* Your instructions:
Up to and including the line that contains "ATOM 20 O O", reproduce every line exactly, beginning with the first line below.

[Items from a data source]
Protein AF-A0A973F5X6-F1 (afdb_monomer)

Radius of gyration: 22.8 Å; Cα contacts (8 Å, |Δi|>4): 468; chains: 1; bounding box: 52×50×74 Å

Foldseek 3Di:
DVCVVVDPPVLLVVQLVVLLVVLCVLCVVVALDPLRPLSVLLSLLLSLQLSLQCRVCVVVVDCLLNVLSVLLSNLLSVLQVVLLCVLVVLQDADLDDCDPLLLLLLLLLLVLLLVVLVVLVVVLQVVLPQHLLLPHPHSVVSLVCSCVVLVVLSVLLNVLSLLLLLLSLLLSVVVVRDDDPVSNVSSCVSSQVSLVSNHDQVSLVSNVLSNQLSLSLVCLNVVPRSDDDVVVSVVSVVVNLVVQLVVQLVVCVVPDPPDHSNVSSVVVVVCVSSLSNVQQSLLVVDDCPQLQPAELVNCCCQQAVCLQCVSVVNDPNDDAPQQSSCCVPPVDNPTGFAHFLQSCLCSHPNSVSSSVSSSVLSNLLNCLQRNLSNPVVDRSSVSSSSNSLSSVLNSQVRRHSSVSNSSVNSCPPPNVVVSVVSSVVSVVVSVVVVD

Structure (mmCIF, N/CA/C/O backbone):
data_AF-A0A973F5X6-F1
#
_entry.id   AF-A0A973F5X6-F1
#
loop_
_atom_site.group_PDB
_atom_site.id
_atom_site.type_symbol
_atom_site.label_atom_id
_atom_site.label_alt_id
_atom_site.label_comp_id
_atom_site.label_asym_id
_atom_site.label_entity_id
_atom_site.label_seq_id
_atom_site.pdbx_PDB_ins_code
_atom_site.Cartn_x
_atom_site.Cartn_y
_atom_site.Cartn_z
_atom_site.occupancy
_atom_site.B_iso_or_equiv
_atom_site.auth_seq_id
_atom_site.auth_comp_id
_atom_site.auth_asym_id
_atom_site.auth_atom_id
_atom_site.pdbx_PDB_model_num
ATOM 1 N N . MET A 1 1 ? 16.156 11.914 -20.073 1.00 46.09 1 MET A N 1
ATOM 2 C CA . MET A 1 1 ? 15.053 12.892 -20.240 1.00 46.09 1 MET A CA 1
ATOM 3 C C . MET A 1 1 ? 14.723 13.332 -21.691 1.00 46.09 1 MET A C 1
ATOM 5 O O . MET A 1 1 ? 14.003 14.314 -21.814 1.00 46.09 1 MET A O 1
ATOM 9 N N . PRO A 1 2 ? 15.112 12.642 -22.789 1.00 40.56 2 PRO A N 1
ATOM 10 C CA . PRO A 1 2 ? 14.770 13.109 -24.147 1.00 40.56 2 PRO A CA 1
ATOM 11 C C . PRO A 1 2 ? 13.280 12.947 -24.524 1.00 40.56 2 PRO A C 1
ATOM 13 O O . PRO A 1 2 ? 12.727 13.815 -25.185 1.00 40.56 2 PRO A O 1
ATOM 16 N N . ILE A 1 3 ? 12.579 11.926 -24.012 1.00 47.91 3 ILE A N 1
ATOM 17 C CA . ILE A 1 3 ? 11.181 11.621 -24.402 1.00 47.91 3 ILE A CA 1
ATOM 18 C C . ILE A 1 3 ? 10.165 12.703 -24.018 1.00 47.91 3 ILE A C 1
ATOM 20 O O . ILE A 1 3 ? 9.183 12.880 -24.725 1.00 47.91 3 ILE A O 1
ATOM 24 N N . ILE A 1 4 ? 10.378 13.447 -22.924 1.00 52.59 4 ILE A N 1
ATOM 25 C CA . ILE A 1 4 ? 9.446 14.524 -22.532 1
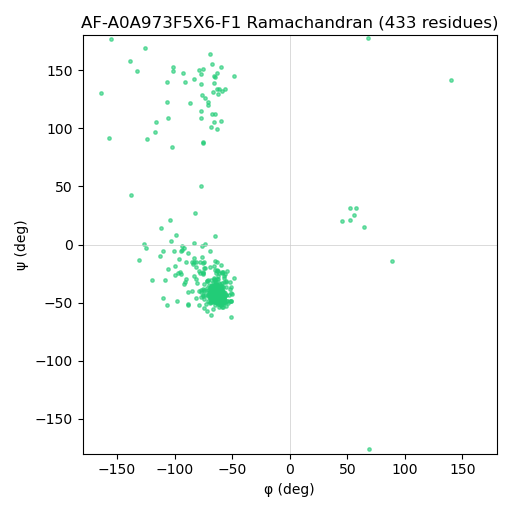.00 52.59 4 ILE A CA 1
ATOM 26 C C . ILE A 1 4 ? 9.500 15.678 -23.545 1.00 52.59 4 ILE A C 1
ATOM 28 O O . ILE A 1 4 ? 8.487 16.332 -23.777 1.00 52.59 4 ILE A O 1
ATOM 32 N N . ASN A 1 5 ? 10.657 15.898 -24.173 1.00 50.84 5 ASN A N 1
ATOM 33 C CA . ASN A 1 5 ? 10.861 16.992 -25.120 1.00 50.84 5 ASN A CA 1
ATOM 34 C C . ASN A 1 5 ? 10.398 16.639 -26.547 1.00 50.84 5 ASN A C 1
ATOM 36 O O . ASN A 1 5 ? 10.178 17.545 -27.343 1.00 50.84 5 ASN A O 1
ATOM 40 N N . GLU A 1 6 ? 10.211 15.351 -26.851 1.00 61.78 6 GLU A N 1
ATOM 41 C CA . GLU A 1 6 ? 9.773 14.825 -28.159 1.00 61.78 6 GLU A CA 1
ATOM 42 C C . GLU A 1 6 ? 8.361 14.207 -28.106 1.00 61.78 6 GLU A C 1
ATOM 44 O O . GLU A 1 6 ? 7.942 13.468 -28.999 1.00 61.78 6 GLU A O 1
ATOM 49 N N . LEU A 1 7 ? 7.614 14.470 -27.031 1.00 66.56 7 LEU A N 1
ATOM 50 C CA . LEU A 1 7 ? 6.302 13.878 -26.815 1.00 66.56 7 LEU A CA 1
ATOM 51 C C . LEU A 1 7 ? 5.240 14.573 -27.684 1.00 66.56 7 LEU A C 1
ATOM 53 O O . LEU A 1 7 ? 4.899 15.733 -27.446 1.00 66.56 7 LEU A O 1
ATOM 57 N N . ASP A 1 8 ? 4.650 13.856 -28.640 1.00 77.00 8 ASP A N 1
ATOM 58 C CA . ASP A 1 8 ? 3.400 14.266 -29.270 1.00 77.00 8 ASP A CA 1
ATOM 59 C C . ASP A 1 8 ? 2.281 14.165 -28.227 1.00 77.00 8 ASP A C 1
ATOM 61 O O . ASP A 1 8 ? 1.760 13.092 -27.898 1.00 77.00 8 ASP A O 1
ATOM 65 N N . ILE A 1 9 ? 1.930 15.329 -27.688 1.00 74.88 9 ILE A N 1
ATOM 66 C CA . ILE A 1 9 ? 0.938 15.493 -26.631 1.00 74.88 9 ILE A CA 1
ATOM 67 C C . ILE A 1 9 ? -0.427 14.933 -27.060 1.00 74.88 9 ILE A C 1
ATOM 69 O O . ILE A 1 9 ? -1.130 14.350 -26.232 1.00 74.88 9 ILE A O 1
ATOM 73 N N . GLN A 1 10 ? -0.812 15.074 -28.334 1.00 79.31 10 GLN A N 1
ATOM 74 C CA . GLN A 1 10 ? -2.116 14.611 -28.812 1.00 79.31 10 GLN A CA 1
ATOM 75 C C . GLN A 1 10 ? -2.175 13.084 -28.821 1.00 79.31 10 GLN A C 1
ATOM 77 O O . GLN A 1 10 ? -3.098 12.497 -28.249 1.00 79.31 10 GLN A O 1
ATOM 82 N N . VAL A 1 11 ? -1.161 12.440 -29.405 1.00 79.50 11 VAL A N 1
ATOM 83 C CA . VAL A 1 11 ? -1.062 10.975 -29.448 1.00 79.50 11 VAL A CA 1
ATOM 84 C C . VAL A 1 11 ? -0.971 10.404 -28.034 1.00 79.50 11 VAL A C 1
ATOM 86 O O . VAL A 1 11 ? -1.692 9.459 -27.706 1.00 79.50 11 VAL A O 1
ATOM 89 N N . PHE A 1 12 ? -0.167 11.017 -27.159 1.00 78.94 12 PHE A N 1
ATOM 90 C CA . PHE A 1 12 ? -0.058 10.607 -25.761 1.00 78.94 12 PHE A CA 1
ATOM 91 C C . PHE A 1 12 ? -1.411 10.628 -25.043 1.00 78.94 12 PHE A C 1
ATOM 93 O O . PHE A 1 12 ? -1.778 9.643 -24.401 1.00 78.94 12 PHE A O 1
ATOM 100 N N . PHE A 1 13 ? -2.186 11.713 -25.166 1.00 80.62 13 PHE A N 1
ATOM 101 C CA . PHE A 1 13 ? -3.495 11.793 -24.517 1.00 80.62 13 PHE A CA 1
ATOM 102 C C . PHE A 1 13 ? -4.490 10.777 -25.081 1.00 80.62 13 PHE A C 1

* Solution for this problem:
Protein AF-A0A973F5X6-F1 (afdb_monomer)

Radius of gyration: 22.8 Å; Cα contacts (8 Å, |Δi|>4): 468; chains: 1; bounding box: 52×50×74 Å

Foldseek 3Di:
DVCVVVDPPVLLVVQLVVLLVVLCVLCVVVALDPLRPLSVLLSLLLSLQLSLQCRVCVVVVDCLLNVLSVLLSNLLSVLQVVLLCVLVVLQDADLDDCDPLLLLLLLLLLVLLLVVLVVLVVVLQVVLPQHLLLPHPHSVVSLVCSCVVLVVLSVLLNVLSLLLLLLSLLLSVVVVRDDDPVSNVSSCVSSQVSLVSNHDQVSLVSNVLSNQLSLSLVCLNVVPRSDDDVVVSVVSVVVNLVVQLVVQLVVCVVPDPPDHSNVSSVVVVVCVSSLSNVQQSLLVVDDCPQLQPAELVNCCCQQAVCLQCVSVVNDPNDDAPQQSSCCVPPVDNPTGFAHFLQSCLCSHPNSVSSSVSSSVLSNLLNCLQRNLSNPVVDRSSVSSSSNSLSSVLNSQVRRHSSVSNSSVNSCPPPNVVVSVVSSVVSVVVSVVVVD

Structure (mmCIF, N/CA/C/O backbone):
data_AF-A0A973F5X6-F1
#
_entry.id   AF-A0A973F5X6-F1
#
loop_
_atom_site.group_PDB
_atom_site.id
_atom_site.type_symbol
_atom_site.label_atom_id
_atom_site.label_alt_id
_atom_site.label_comp_id
_atom_site.label_asym_id
_atom_site.label_entity_id
_atom_site.label_seq_id
_atom_site.pdbx_PDB_ins_code
_atom_site.Cartn_x
_atom_site.Cartn_y
_atom_site.Cartn_z
_atom_site.occupancy
_atom_site.B_iso_or_equiv
_atom_site.auth_seq_id
_atom_site.auth_comp_id
_atom_site.auth_asym_id
_atom_site.auth_atom_id
_atom_site.pdbx_PDB_model_num
ATOM 1 N N . MET A 1 1 ? 16.156 11.914 -20.073 1.00 46.09 1 MET A N 1
ATOM 2 C CA . MET A 1 1 ? 15.053 12.892 -20.240 1.00 46.09 1 MET A CA 1
ATOM 3 C C . MET A 1 1 ? 14.723 13.332 -21.691 1.00 46.09 1 MET A C 1
ATOM 5 O O . MET A 1 1 ? 14.003 14.314 -21.814 1.00 46.09 1 MET A O 1
ATOM 9 N N . PRO A 1 2 ? 15.112 12.642 -22.789 1.00 40.56 2 PRO A N 1
ATOM 10 C CA . PRO A 1 2 ? 14.770 13.109 -24.147 1.00 40.56 2 PRO A CA 1
ATOM 11 C C . PRO A 1 2 ? 13.280 12.947 -24.524 1.00 40.56 2 PRO A C 1
ATOM 13 O O . PRO A 1 2 ? 12.727 13.815 -25.185 1.00 40.56 2 PRO A O 1
ATOM 16 N N . ILE A 1 3 ? 12.579 11.926 -24.012 1.00 47.91 3 ILE A N 1
ATOM 17 C CA . ILE A 1 3 ? 11.181 11.621 -24.402 1.00 47.91 3 ILE A CA 1
ATOM 18 C C . ILE A 1 3 ? 10.165 12.703 -24.018 1.00 47.91 3 ILE A C 1
ATOM 20 O O . ILE A 1 3 ? 9.183 12.880 -24.725 1.00 47.91 3 ILE A O 1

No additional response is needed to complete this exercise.